The index provider’s latest S&P Indices Versus Active Funds (Spiva) scorecard found 54% of UK active equity funds outperformed its UK BMI in 2017.
However, over a 10-year period 75% of UK active equity funds underperformed the index.
The Spiva scorecard charts the performance of actively managed funds against a range of SPDJI’s benchmark indices over one, three, five and 10-year periods. The S&P UK BMI is a subset of the index provider’s Europe BMI index, accounting for 363 of its 1,666 constituents (26.8%).
SPDJI also found active UK equity funds achieved an average asset-weighted excess return of 2% over one year and just 0.4% annualised over 10 years against the S&P UK BMI.
Small cap shines
Small cap funds performed particularly well last year. During 2017, 72% of UK actively-managed small cap stocks beat the S&P UK Small Cap index, generating average asset-weighted returns of 9% above the benchmark over the period.
However, again, over a 10-year period, the outperformance was just 0.6%.
In addition, last year 80% of managed UK small cap equity funds outperformed their benchmark, compared with fewer than half (46%) for the UK large-/mid-cap equity fund category.

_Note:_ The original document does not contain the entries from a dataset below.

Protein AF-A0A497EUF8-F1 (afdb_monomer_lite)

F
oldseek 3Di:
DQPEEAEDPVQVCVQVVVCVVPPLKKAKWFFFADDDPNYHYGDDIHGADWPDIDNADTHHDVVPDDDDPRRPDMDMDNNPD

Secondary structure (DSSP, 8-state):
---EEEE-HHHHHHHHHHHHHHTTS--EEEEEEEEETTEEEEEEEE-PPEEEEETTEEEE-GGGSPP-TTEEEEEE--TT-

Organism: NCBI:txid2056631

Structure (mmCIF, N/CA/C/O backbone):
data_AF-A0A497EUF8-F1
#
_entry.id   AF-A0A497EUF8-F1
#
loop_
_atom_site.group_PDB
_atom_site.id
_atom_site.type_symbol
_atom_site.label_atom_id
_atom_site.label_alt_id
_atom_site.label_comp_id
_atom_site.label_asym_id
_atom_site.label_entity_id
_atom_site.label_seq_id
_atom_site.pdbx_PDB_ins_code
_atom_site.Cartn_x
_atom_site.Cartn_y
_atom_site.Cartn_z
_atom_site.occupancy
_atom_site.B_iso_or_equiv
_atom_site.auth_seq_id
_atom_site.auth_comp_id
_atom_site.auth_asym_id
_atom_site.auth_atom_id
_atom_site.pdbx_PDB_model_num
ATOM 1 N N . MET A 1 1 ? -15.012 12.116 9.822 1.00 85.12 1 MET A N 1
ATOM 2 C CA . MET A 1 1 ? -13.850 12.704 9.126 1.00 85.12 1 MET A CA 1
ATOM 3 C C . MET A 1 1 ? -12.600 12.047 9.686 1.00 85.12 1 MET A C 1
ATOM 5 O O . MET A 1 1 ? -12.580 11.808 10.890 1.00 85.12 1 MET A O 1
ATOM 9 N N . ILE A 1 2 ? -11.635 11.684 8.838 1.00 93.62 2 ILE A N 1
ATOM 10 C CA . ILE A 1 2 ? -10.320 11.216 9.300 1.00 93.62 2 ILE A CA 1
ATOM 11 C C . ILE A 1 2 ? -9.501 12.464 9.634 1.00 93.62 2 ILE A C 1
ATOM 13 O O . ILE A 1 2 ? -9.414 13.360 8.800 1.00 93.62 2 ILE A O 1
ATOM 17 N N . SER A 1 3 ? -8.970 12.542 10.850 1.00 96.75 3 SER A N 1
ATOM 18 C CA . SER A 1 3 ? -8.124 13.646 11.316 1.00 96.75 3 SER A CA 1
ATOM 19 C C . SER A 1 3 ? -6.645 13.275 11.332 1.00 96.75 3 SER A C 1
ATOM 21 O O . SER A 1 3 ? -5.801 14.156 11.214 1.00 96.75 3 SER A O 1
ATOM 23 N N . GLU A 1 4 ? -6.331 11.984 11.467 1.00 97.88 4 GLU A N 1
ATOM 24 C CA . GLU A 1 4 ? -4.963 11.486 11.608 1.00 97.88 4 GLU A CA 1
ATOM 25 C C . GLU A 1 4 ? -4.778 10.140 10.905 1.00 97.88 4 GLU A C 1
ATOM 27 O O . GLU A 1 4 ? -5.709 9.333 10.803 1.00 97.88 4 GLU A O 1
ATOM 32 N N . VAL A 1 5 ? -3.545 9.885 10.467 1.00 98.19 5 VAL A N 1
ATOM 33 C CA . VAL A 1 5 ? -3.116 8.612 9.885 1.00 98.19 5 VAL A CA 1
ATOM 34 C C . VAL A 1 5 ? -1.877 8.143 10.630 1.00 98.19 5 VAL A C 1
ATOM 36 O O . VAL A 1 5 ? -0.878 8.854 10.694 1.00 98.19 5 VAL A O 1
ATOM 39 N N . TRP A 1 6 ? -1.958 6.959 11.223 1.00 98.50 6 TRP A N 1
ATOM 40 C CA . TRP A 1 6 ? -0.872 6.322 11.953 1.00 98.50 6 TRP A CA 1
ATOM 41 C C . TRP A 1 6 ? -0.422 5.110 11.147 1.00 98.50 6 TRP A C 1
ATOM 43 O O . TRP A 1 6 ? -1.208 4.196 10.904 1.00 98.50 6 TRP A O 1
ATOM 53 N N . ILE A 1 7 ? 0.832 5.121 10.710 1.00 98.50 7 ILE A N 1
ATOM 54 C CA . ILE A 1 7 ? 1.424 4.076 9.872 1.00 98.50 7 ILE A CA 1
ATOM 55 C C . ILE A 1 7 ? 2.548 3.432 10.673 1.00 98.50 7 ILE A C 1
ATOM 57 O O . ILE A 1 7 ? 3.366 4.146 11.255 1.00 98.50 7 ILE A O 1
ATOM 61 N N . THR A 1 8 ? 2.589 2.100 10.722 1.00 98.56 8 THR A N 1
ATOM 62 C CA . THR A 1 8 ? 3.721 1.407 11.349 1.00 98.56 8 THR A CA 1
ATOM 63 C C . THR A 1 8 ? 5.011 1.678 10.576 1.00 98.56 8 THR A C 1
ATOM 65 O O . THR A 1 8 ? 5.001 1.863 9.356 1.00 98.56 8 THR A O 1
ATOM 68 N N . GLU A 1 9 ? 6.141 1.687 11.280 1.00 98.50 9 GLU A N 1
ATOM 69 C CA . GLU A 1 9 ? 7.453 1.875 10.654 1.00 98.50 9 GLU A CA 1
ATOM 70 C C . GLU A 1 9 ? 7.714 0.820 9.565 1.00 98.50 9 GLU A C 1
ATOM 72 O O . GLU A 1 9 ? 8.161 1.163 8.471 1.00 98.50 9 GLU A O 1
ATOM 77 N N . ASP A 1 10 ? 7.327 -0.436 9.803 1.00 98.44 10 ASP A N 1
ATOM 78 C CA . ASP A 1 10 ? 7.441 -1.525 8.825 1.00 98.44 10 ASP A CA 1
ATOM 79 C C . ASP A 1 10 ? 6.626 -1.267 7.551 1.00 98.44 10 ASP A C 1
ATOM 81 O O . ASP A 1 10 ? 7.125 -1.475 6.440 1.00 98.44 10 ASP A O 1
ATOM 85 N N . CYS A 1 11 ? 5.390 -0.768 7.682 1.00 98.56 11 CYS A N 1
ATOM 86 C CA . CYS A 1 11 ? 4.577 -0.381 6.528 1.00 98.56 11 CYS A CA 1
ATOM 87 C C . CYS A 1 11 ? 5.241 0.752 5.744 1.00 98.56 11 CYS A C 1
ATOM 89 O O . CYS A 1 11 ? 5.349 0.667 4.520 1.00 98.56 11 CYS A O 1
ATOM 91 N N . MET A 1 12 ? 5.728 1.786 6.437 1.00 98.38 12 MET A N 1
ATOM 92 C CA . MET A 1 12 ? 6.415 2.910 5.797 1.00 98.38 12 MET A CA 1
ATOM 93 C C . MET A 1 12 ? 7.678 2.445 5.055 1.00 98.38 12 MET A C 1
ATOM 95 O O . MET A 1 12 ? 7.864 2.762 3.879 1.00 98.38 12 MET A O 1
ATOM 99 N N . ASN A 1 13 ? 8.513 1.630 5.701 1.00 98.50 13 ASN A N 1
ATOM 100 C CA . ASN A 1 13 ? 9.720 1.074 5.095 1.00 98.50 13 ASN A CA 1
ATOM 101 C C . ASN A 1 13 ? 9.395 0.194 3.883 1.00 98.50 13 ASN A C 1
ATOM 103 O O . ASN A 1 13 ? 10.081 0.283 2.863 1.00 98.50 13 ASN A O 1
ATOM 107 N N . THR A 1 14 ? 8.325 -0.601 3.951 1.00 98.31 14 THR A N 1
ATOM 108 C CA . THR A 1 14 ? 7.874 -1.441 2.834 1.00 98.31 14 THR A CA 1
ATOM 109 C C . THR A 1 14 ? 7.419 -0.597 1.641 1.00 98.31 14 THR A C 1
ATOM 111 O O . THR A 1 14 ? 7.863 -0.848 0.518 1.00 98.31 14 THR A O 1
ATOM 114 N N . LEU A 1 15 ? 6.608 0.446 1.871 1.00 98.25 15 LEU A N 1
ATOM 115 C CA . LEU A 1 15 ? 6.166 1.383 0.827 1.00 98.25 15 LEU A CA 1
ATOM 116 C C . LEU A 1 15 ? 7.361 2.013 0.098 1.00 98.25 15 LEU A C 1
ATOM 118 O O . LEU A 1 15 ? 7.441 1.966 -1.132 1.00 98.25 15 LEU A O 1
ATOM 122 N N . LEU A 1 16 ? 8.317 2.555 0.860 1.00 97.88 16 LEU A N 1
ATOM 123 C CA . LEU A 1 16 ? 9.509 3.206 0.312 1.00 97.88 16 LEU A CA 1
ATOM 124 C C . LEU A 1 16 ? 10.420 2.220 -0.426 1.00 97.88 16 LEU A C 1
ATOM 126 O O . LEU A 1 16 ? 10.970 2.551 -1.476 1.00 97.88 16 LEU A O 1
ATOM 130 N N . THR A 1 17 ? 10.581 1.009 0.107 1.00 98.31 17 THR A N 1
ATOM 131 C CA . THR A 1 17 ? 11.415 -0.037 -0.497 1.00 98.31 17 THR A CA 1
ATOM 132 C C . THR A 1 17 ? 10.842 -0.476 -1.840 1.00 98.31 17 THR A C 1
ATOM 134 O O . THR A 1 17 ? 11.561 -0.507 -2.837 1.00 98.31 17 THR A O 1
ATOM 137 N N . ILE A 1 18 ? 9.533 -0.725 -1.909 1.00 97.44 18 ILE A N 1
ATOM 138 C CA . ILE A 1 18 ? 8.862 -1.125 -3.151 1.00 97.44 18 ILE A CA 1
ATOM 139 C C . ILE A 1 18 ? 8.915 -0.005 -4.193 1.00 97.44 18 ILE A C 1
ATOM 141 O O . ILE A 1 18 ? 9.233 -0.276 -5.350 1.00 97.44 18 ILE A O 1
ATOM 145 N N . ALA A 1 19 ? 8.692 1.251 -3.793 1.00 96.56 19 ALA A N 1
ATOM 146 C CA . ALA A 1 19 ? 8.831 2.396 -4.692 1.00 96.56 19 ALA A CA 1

The average asset-weighted returns for UK small-cap funds exceeded the S&P UK Small-Cap index by nine percentage points for the year.
Around the world
Elsewhere, 39% of actively-managed European equity funds underperformed the S&P Europe 350 index, increasing to 75% over a 10-year period.
For the US market, 67% of active equity funds failed to beat the S&P 500 over the one-year period. Over the past 10 years, 93% underperformed.
In emerging markets, 63% of actively managed EM funds underperformed the S&P/IFCI over the one-year period. This increased to 85% over the 10-year period.